Given entries section start
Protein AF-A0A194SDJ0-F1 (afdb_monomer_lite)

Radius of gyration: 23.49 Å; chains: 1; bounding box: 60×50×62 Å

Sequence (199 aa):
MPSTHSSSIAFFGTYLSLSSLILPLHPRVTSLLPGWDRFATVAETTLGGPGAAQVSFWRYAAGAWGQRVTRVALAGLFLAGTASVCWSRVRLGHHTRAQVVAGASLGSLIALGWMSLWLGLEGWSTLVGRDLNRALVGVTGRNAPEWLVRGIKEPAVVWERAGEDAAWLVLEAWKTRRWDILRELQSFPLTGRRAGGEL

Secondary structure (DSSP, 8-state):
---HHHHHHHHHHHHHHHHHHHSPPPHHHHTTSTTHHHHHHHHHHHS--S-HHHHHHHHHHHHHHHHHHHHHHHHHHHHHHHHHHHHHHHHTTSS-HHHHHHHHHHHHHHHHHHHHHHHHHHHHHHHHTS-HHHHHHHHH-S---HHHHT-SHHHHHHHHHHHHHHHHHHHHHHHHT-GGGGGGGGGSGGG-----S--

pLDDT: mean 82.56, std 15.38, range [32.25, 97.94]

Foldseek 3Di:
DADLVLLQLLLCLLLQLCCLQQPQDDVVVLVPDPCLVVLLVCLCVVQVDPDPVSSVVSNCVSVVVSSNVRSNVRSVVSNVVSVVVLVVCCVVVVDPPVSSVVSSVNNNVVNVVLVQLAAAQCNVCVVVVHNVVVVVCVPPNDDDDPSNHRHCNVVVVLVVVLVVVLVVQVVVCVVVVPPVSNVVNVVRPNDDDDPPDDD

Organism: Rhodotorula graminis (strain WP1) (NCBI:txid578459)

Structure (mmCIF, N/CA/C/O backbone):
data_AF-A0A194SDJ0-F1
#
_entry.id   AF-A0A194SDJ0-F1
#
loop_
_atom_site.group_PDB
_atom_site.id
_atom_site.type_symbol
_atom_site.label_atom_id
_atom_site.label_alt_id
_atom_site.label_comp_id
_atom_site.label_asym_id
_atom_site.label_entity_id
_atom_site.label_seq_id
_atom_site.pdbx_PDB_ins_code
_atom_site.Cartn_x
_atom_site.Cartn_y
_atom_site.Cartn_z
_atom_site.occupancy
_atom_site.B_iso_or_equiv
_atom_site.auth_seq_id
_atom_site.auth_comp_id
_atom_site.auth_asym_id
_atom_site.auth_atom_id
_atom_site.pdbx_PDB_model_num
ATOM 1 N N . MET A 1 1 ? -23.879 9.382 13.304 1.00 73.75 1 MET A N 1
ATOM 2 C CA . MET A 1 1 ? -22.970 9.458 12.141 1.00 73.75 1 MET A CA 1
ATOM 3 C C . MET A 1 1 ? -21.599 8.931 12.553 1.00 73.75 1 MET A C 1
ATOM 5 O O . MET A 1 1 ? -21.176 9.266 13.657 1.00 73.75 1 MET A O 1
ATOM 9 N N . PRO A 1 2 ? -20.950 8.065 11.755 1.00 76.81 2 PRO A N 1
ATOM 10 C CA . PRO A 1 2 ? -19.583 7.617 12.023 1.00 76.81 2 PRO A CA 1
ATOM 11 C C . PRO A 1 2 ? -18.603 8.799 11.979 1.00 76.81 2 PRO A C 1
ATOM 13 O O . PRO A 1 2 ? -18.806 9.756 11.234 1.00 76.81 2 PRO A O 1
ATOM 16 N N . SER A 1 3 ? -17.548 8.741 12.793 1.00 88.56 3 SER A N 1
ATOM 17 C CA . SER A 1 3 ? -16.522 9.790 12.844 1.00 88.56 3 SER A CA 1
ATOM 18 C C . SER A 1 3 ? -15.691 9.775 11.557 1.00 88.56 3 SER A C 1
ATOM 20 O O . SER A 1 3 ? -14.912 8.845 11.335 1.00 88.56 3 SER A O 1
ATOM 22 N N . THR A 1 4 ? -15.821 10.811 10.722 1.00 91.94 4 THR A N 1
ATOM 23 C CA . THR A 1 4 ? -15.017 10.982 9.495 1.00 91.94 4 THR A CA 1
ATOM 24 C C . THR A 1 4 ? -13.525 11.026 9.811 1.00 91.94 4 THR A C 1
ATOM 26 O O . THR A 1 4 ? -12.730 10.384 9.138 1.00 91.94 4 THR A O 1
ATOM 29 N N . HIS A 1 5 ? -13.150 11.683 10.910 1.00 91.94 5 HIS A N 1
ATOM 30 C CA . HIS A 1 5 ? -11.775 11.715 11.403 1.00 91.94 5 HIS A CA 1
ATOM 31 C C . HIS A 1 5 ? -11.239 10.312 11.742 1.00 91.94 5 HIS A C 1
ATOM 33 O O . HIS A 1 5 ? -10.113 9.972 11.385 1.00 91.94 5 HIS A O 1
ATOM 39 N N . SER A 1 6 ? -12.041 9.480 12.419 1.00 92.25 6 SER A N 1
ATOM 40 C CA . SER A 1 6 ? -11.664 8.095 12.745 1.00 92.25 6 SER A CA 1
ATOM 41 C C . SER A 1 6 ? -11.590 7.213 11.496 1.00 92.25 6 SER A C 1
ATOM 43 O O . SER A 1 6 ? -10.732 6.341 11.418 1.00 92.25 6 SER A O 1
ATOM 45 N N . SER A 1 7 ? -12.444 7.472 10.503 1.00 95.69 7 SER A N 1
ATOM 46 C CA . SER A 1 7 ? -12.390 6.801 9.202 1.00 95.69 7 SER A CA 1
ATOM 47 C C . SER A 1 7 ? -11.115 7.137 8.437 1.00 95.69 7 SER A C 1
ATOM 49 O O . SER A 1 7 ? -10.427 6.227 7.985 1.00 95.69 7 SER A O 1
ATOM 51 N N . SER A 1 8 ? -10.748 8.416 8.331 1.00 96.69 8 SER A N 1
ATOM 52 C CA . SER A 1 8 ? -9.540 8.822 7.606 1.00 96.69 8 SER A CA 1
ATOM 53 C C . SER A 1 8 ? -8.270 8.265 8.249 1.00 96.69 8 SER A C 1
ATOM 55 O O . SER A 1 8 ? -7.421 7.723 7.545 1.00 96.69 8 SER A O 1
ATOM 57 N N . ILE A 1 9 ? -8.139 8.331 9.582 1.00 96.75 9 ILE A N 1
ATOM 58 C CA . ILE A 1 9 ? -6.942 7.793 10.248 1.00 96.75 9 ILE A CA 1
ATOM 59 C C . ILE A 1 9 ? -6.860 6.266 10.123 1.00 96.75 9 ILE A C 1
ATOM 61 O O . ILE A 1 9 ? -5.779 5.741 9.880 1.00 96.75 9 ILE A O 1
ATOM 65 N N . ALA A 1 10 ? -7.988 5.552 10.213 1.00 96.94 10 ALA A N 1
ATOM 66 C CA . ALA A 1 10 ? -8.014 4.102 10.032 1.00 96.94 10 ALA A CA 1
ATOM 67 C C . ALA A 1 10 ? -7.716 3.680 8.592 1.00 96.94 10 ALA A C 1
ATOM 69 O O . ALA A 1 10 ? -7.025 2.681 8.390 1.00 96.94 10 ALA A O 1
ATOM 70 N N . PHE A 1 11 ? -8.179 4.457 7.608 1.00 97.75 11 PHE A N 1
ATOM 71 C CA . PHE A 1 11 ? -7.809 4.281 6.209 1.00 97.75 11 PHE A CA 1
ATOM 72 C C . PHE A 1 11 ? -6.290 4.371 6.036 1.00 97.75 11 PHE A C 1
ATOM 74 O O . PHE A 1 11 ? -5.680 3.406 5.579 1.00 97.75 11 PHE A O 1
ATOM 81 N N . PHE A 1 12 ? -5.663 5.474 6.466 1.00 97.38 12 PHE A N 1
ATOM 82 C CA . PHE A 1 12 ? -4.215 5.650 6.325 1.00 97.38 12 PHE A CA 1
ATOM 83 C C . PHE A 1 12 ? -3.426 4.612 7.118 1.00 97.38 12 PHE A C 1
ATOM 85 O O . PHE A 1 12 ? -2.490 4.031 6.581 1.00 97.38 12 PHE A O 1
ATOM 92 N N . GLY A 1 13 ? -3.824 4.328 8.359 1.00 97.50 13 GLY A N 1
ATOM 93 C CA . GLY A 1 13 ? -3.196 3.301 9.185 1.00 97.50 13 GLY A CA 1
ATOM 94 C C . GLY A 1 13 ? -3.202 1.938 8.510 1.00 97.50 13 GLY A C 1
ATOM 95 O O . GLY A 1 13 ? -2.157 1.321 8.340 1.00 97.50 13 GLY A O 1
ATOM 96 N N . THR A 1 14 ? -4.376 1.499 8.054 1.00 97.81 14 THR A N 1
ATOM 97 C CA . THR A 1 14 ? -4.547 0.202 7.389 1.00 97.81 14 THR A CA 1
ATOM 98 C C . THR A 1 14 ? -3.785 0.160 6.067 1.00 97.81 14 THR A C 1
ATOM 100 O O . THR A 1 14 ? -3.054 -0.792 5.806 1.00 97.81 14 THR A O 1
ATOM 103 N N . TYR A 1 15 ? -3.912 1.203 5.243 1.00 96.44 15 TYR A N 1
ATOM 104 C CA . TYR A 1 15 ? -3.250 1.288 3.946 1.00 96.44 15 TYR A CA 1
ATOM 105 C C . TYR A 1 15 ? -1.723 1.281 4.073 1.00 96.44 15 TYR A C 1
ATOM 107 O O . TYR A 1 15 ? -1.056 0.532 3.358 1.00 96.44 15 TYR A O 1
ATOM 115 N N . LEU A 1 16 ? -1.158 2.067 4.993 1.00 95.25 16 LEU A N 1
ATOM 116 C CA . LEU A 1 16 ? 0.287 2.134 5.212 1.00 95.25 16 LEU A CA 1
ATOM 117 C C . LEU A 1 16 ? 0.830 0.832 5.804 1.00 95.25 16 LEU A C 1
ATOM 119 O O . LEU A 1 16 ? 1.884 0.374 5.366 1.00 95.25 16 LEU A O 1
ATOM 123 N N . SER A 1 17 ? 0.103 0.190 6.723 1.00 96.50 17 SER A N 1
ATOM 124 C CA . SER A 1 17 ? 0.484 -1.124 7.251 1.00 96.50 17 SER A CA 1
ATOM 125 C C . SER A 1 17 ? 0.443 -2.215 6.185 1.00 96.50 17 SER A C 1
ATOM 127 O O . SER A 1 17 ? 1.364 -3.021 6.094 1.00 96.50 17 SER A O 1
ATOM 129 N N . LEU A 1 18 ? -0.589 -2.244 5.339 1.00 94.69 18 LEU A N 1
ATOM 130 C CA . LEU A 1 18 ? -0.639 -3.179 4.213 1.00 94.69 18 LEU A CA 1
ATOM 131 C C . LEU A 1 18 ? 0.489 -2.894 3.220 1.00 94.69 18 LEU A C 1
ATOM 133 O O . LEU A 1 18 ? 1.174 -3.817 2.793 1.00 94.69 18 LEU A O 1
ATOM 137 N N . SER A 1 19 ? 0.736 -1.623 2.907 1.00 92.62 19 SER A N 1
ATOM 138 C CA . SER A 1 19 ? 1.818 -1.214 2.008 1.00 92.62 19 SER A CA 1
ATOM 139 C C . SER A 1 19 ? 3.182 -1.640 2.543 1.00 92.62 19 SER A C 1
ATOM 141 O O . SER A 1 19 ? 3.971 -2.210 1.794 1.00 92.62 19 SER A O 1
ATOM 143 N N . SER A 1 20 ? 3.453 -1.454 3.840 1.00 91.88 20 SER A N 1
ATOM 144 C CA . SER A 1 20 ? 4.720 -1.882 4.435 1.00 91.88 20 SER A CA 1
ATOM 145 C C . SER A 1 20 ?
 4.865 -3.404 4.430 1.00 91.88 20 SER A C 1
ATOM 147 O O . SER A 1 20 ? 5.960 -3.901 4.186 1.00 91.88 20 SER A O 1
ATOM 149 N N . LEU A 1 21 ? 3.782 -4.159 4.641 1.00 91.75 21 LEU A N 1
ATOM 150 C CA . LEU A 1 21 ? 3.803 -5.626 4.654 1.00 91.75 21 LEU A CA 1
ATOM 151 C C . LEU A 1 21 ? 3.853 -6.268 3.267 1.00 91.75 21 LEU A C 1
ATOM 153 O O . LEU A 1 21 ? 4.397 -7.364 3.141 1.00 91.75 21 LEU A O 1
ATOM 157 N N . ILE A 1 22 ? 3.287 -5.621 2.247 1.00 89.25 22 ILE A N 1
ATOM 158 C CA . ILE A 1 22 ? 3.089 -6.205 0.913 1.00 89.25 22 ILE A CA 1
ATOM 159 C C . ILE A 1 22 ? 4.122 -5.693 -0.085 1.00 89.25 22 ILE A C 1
Given entries section end
Task
Beginning with the line above that contains "ATOM 22 N N", copy each line exactly up to and including the line that contains "ATOM 59 C C", and go no further.

Final answer
ATOM 22 N N . THR A 1 4 ? -15.821 10.811 10.722 1.00 91.94 4 THR A N 1
ATOM 23 C CA . THR A 1 4 ? -15.017 10.982 9.495 1.00 91.94 4 THR A CA 1
ATOM 24 C C . THR A 1 4 ? -13.525 11.026 9.811 1.00 91.94 4 THR A C 1
ATOM 26 O O . THR A 1 4 ? -12.730 10.384 9.138 1.00 91.94 4 THR A O 1
ATOM 29 N N . HIS A 1 5 ? -13.150 11.683 10.910 1.00 91.94 5 HIS A N 1
ATOM 30 C CA . HIS A 1 5 ? -11.775 11.715 11.403 1.00 91.94 5 HIS A CA 1
ATOM 31 C C . HIS A 1 5 ? -11.239 10.312 11.742 1.00 91.94 5 HIS A C 1
ATOM 33 O O . HIS A 1 5 ? -10.113 9.972 11.385 1.00 91.94 5 HIS A O 1
ATOM 39 N N . SER A 1 6 ? -12.041 9.480 12.419 1.00 92.25 6 SER A N 1
ATOM 40 C CA . SER A 1 6 ? -11.664 8.095 12.745 1.00 92.25 6 SER A CA 1
ATOM 41 C C . SER A 1 6 ? -11.590 7.213 11.496 1.00 92.25 6 SER A C 1
ATOM 43 O O . SER A 1 6 ? -10.732 6.341 11.418 1.00 92.25 6 SER A O 1
ATOM 45 N N . SER A 1 7 ? -12.444 7.472 10.503 1.00 95.69 7 SER A N 1
ATOM 46 C CA . SER A 1 7 ? -12.390 6.801 9.202 1.00 95.69 7 SER A CA 1
ATOM 47 C C . SER A 1 7 ? -11.115 7.137 8.437 1.00 95.69 7 SER A C 1
ATOM 49 O O . SER A 1 7 ? -10.427 6.227 7.985 1.00 95.69 7 SER A O 1
ATOM 51 N N . SER A 1 8 ? -10.748 8.416 8.331 1.00 96.69 8 SER A N 1
ATOM 52 C CA . SER A 1 8 ? -9.540 8.822 7.606 1.00 96.69 8 SER A CA 1
ATOM 53 C C . SER A 1 8 ? -8.270 8.265 8.249 1.00 96.69 8 SER A C 1
ATOM 55 O O . SER A 1 8 ? -7.421 7.723 7.545 1.00 96.69 8 SER A O 1
ATOM 57 N N . ILE A 1 9 ? -8.139 8.331 9.582 1.00 96.75 9 ILE A N 1
ATOM 58 C CA . ILE A 1 9 ? -6.942 7.793 10.248 1.00 96.75 9 ILE A CA 1
ATOM 59 C C . ILE A 1 9 ? -6.860 6.266 10.123 1.00 96.75 9 ILE A C 1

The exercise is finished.